The Los Angeles Lakers will have a pair of home games against the Houston Rockets in the next two weeks, as part of a pretty brutal slate to end the 2024-25 regular season.
Elsewhere among their final eight games of the year, the Lakers will also face off against three other Western Conference postseason contenders in the 42-31 Golden State Warriors, the 62-12 Oklahoma City Thunder (twice), and the 37-38 Dallas Mavericks.
Los Angeles will have a bit of a reprieve, with a pair of “gimme” games against the 32-42 New Orleans Pelicans and the 20-54 Portland Trail Blazers.
As Jovan Buha of The Athletic observes, L.A.’s games against the Rockets could have major implications for the club’s fate as the playoffs loom.
The Lakers host the Rockets twice, with a chance to win the tiebreaker and push for the No. 2 or 3 seed if they can beat the Rockets both times (if the Rockets win one or both games, Houston wins the tiebreaker),” Buha writes.
As of this writing, a young, big Houston squad is 48-26 on the year and currently occupies the No. 2 seed in the conference.
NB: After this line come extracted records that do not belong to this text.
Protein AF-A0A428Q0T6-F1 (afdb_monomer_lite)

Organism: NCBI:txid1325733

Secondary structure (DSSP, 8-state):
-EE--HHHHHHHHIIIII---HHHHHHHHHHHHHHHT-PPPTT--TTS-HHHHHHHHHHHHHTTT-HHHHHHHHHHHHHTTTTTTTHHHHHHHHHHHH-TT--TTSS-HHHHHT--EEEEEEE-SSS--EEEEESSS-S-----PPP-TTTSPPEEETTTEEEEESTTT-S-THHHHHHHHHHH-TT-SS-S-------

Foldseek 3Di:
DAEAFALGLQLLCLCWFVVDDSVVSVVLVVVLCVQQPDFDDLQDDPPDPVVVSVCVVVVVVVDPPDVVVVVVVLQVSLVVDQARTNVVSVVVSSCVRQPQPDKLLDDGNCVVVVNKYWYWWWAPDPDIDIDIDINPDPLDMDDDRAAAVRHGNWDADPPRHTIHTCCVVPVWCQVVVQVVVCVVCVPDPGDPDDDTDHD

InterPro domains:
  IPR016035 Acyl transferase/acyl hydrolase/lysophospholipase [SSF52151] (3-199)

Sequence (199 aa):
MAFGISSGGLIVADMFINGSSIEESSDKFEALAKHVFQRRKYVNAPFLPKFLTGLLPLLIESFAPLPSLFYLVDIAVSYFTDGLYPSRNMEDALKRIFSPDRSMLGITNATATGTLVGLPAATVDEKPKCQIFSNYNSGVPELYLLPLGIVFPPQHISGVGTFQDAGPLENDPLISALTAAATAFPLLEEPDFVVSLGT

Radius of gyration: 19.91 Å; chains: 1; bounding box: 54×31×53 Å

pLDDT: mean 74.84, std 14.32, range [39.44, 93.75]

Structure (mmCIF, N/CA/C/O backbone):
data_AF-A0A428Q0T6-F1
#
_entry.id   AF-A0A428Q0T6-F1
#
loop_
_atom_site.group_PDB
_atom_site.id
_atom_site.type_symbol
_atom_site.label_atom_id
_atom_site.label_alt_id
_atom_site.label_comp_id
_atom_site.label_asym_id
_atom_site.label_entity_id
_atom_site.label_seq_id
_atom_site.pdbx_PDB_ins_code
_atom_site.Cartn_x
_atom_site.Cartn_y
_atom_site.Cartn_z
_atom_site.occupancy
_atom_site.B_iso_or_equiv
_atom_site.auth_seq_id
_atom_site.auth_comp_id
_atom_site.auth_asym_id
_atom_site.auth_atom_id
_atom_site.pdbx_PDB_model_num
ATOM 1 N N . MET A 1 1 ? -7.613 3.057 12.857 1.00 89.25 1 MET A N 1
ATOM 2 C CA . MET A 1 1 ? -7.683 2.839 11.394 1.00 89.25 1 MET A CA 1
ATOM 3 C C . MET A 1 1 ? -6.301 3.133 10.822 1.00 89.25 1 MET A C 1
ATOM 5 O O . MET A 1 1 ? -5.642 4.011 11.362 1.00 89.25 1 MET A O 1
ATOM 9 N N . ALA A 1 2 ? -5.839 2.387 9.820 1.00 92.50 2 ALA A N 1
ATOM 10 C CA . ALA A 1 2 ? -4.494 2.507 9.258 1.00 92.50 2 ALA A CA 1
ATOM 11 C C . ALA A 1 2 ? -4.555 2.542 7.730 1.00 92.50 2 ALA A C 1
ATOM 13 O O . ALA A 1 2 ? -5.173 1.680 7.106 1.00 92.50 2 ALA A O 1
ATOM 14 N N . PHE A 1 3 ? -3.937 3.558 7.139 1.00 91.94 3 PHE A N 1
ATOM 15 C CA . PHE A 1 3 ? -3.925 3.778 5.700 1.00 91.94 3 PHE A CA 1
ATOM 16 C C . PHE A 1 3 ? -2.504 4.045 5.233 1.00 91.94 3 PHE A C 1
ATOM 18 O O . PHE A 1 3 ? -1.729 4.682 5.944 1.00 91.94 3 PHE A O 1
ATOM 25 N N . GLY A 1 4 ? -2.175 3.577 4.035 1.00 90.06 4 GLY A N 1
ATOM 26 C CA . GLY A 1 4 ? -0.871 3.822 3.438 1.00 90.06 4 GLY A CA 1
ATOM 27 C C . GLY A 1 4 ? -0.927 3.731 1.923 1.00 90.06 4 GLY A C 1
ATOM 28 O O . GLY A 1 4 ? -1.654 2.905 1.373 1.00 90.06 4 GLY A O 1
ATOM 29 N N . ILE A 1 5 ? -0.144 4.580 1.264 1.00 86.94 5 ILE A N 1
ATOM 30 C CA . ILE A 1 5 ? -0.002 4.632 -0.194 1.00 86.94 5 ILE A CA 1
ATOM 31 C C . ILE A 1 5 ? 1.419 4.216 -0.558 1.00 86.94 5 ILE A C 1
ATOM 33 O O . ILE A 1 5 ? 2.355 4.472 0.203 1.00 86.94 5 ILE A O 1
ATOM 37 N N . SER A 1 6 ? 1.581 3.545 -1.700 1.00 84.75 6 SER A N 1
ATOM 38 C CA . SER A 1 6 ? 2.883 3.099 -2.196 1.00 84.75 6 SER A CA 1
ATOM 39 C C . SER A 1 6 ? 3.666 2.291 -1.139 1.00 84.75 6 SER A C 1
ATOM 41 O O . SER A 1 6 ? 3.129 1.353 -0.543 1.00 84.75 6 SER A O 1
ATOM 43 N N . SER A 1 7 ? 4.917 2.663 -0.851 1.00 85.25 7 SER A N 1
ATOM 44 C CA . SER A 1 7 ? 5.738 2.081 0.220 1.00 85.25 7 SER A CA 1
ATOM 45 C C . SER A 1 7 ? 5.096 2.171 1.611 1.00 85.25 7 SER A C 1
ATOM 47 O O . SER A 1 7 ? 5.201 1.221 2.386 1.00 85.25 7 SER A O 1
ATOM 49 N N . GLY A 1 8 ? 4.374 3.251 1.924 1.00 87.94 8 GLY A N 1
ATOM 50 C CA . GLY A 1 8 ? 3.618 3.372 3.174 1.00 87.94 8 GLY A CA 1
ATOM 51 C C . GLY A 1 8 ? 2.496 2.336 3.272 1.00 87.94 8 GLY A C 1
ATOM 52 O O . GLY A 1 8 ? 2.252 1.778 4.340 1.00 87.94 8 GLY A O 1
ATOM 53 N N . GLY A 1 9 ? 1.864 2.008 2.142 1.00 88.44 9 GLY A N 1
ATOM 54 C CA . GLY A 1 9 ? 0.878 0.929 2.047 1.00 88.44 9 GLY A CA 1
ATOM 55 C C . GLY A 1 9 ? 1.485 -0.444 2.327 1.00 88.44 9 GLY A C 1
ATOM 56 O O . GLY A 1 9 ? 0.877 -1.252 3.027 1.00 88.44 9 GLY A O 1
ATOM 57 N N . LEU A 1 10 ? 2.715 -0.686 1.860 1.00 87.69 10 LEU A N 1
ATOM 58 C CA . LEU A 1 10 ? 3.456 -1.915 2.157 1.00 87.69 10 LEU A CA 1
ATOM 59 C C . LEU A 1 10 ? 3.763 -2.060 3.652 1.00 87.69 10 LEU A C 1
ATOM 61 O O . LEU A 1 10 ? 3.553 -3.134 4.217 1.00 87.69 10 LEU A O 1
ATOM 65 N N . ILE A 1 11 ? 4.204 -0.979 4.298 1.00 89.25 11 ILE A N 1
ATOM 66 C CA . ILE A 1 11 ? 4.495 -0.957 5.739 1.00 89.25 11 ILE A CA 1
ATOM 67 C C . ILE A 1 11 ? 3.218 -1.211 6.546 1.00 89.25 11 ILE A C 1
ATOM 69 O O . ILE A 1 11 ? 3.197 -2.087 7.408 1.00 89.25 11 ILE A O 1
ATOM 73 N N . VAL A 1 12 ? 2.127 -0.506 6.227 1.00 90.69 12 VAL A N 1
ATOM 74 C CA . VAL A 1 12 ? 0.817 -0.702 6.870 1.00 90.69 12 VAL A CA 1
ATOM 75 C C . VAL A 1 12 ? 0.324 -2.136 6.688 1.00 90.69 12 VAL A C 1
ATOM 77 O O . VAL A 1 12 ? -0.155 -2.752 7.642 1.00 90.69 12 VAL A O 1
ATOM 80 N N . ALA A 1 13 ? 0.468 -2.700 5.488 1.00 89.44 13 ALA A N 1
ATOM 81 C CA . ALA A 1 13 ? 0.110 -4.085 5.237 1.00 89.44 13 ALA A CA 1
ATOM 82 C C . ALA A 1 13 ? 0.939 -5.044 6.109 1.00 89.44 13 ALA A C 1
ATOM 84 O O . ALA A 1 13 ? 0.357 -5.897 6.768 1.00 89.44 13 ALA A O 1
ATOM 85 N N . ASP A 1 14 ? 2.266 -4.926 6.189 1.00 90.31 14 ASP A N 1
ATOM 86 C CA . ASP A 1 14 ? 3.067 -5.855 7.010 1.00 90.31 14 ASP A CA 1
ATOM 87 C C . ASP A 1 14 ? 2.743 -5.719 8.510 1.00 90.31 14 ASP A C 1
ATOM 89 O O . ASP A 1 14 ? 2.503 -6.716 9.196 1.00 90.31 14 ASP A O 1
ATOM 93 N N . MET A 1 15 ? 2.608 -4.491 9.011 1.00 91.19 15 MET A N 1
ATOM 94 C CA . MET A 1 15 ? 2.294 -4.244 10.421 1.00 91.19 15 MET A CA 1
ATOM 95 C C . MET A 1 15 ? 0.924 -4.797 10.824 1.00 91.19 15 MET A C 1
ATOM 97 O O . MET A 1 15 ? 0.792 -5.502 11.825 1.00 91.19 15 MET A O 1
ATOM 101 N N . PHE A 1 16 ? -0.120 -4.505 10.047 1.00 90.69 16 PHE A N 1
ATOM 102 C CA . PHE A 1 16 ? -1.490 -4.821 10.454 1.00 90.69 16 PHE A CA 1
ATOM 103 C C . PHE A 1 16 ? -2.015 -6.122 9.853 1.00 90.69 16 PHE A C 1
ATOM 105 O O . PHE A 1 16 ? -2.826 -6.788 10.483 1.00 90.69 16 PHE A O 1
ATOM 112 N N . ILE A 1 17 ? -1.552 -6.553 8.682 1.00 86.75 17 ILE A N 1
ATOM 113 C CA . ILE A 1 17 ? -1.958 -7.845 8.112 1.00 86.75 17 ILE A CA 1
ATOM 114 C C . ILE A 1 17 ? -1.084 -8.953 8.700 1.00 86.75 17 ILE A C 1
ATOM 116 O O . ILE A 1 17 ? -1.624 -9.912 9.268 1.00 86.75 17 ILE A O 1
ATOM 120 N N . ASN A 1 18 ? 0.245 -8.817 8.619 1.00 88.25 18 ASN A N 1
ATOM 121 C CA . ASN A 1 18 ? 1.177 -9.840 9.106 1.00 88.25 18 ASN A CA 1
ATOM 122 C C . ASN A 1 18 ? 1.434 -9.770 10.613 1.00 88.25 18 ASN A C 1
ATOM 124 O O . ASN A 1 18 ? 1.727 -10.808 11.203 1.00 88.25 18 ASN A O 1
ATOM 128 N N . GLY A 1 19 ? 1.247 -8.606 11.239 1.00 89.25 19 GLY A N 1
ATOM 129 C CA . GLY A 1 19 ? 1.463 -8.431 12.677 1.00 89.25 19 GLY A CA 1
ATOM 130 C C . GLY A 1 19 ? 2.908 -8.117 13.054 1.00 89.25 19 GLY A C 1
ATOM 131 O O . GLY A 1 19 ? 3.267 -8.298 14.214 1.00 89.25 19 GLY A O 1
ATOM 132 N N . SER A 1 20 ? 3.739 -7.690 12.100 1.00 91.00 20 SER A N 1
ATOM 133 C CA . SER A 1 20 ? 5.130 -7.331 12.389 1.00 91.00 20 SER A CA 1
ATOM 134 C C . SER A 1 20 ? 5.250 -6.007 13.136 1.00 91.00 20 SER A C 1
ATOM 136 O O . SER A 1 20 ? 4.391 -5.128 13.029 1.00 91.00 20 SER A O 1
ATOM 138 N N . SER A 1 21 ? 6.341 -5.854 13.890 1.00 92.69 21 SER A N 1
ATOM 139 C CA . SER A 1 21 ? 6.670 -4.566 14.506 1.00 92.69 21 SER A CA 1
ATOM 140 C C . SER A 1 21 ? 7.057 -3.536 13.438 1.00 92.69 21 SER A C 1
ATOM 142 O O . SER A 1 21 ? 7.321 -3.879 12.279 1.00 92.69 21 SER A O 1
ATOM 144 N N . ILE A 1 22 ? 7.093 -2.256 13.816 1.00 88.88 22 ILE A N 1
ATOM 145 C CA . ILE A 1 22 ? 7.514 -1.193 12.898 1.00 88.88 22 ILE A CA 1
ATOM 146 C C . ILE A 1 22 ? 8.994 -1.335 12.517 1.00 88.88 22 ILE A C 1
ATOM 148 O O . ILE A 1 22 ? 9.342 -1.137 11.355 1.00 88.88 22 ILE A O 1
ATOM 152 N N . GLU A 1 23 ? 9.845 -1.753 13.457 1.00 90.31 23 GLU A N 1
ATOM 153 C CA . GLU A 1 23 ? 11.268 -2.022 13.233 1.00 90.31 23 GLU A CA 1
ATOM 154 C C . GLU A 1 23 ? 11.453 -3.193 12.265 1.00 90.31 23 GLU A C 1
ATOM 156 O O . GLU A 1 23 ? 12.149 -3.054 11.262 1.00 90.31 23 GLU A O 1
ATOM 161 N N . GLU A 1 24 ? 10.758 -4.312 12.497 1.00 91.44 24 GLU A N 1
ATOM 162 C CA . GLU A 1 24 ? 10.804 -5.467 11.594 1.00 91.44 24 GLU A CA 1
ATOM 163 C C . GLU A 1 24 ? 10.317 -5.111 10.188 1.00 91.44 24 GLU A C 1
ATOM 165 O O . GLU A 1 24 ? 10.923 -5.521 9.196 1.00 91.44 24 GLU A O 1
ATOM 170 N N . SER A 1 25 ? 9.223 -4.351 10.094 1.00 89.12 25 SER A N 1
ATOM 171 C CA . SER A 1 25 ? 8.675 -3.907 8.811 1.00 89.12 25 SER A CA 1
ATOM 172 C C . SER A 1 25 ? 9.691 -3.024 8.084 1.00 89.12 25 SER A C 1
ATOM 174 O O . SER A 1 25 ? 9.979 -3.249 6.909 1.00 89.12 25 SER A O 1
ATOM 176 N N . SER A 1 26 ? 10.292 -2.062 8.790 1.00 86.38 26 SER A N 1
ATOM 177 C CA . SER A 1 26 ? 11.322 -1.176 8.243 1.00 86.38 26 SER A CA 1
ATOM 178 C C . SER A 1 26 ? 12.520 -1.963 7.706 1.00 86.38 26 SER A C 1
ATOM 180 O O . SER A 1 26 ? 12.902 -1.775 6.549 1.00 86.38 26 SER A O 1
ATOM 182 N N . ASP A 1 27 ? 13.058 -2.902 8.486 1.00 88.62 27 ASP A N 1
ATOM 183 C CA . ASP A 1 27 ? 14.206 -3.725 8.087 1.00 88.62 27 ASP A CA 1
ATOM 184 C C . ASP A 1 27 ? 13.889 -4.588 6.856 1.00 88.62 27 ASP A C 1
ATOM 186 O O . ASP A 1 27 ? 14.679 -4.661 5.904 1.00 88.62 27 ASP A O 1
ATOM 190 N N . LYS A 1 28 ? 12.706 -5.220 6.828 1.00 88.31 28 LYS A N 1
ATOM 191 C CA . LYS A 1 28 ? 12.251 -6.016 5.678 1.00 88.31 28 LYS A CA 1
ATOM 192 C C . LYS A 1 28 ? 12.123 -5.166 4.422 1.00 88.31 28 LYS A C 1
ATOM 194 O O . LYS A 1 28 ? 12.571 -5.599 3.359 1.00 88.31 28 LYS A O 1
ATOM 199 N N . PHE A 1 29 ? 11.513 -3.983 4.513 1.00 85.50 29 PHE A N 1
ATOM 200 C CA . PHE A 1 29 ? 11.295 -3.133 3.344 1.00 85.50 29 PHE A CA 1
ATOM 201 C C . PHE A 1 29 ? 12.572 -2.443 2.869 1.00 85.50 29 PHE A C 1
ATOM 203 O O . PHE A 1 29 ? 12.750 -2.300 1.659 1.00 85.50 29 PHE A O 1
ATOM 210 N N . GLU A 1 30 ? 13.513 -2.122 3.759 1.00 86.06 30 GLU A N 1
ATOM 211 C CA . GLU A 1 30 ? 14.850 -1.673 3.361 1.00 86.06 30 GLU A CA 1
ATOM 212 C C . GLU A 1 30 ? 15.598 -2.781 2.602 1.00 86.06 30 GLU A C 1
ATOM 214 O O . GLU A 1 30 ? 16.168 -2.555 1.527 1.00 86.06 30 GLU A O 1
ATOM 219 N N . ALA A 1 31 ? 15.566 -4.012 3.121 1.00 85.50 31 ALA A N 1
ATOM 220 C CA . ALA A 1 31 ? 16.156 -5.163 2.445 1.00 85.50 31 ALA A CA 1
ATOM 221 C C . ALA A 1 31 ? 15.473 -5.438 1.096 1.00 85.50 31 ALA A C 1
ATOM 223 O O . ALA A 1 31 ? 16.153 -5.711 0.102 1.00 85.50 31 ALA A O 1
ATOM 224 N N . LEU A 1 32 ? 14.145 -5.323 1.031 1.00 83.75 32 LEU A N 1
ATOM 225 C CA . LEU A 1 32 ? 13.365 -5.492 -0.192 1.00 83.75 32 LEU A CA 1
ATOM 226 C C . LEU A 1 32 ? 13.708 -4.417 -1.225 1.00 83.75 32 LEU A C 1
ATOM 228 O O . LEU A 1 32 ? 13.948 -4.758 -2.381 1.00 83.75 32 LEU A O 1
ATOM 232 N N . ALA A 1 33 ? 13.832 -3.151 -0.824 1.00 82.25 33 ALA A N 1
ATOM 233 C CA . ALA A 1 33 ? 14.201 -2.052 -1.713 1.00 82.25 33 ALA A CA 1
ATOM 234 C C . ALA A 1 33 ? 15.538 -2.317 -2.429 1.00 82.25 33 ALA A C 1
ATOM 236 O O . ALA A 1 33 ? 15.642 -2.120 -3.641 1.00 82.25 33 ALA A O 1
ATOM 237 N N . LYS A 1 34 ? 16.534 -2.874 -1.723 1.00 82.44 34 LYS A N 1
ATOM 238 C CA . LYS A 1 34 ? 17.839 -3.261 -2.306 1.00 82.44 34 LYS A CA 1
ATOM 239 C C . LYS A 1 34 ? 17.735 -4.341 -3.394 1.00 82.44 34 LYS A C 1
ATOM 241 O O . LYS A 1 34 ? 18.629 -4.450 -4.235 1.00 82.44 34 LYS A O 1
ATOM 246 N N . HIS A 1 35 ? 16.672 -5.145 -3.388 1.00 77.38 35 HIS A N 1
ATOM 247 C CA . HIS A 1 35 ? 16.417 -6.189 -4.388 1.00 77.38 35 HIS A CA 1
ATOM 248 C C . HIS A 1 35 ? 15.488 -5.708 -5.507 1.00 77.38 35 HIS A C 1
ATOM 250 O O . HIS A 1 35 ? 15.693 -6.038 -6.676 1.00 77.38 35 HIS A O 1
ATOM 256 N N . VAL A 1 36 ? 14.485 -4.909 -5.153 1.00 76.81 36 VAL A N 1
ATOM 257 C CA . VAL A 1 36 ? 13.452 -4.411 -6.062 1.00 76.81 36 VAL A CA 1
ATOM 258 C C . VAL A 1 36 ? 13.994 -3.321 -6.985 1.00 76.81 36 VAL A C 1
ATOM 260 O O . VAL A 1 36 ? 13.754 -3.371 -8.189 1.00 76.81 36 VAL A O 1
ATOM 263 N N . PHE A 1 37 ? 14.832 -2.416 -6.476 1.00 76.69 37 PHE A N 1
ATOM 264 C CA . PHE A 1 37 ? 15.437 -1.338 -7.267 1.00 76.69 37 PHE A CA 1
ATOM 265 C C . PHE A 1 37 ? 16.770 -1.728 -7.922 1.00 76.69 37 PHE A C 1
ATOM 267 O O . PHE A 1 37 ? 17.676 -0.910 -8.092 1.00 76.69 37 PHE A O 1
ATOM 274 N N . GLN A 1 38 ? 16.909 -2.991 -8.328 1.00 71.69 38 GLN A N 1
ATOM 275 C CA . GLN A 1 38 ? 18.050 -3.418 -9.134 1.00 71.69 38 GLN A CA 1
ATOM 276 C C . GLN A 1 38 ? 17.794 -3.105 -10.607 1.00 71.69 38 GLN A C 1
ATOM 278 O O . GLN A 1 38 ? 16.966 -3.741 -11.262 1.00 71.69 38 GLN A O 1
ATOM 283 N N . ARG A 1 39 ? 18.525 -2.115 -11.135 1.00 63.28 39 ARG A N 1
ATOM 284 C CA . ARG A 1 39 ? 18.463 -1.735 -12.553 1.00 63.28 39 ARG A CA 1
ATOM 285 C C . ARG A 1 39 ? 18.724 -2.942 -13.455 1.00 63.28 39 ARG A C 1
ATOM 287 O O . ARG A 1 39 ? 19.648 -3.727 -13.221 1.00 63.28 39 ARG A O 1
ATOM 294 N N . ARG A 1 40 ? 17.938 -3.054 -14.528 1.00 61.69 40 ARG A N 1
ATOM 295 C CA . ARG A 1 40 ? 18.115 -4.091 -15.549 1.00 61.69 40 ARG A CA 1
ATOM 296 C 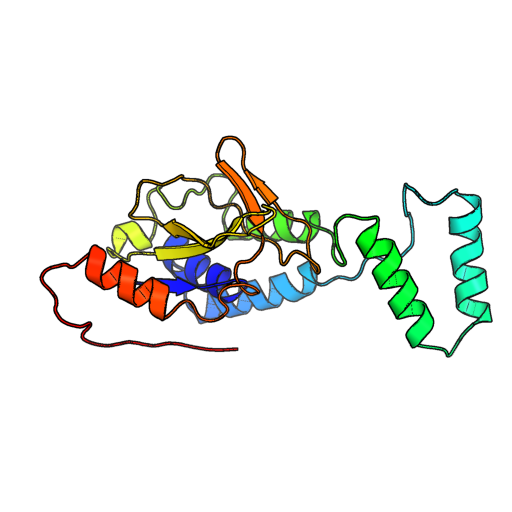C . ARG A 1 40 ? 19.510 -3.956 -16.169 1.00 61.69 40 ARG A C 1
ATOM 298 O O . ARG A 1 40 ? 19.837 -2.937 -16.767 1.00 61.69 40 ARG A O 1
ATOM 305 N N . LYS A 1 41 ? 20.340 -4.997 -16.054 1.00 57.22 41 LYS A N 1
ATOM 306 C CA . LYS A 1 41 ? 21.582 -5.092 -16.833 1.00 57.22 41 LYS A CA 1
ATOM 307 C C . LYS A 1 41 ? 21.203 -5.460 -18.271 1.00 57.22 41 LYS A C 1
ATOM 309 O O . LYS A 1 41 ? 20.482 -6.436 -18.470 1.00 57.22 41 LYS A O 1
ATOM 314 N N . TYR A 1 42 ? 21.678 -4.685 -19.246 1.00 53.44 42 TYR A N 1
ATOM 315 C CA . TYR A 1 42 ? 21.347 -4.689 -20.687 1.00 53.44 42 TYR A CA 1
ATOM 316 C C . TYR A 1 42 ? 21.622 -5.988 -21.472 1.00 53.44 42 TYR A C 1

The No. 4-seeded Lakers have a 45-29 record so far, just three games behind Houston and 1.5 contests behind the 47-28 Denver Nuggets.
Were the playoffs to tip off right now, the Lakers would host the 44-30 Memphis Grizzlies, whom they narrowly defeated on Saturday, in a first-round matchup.
Led by All-Star center Alperen Sengun, rising All-Defensive Team candidate Amen Thompson, shooting guard Jalen Green, vets Fred VanVleet and Dillon Brooks, and young power forwards Jabbari Smith Jr. and Tari Eason, Houston appears primed for its first playoff action since the James Harden era.
Head coach Ime Udoka has helped turbocharge the Rockets’ rebuild, and against a Lakers club struggling through health challenges of late (although most L.A. mainstays are healthy now), Houston could singlehandedly knock them out of the bidding for homecourt advantage in the playoffs.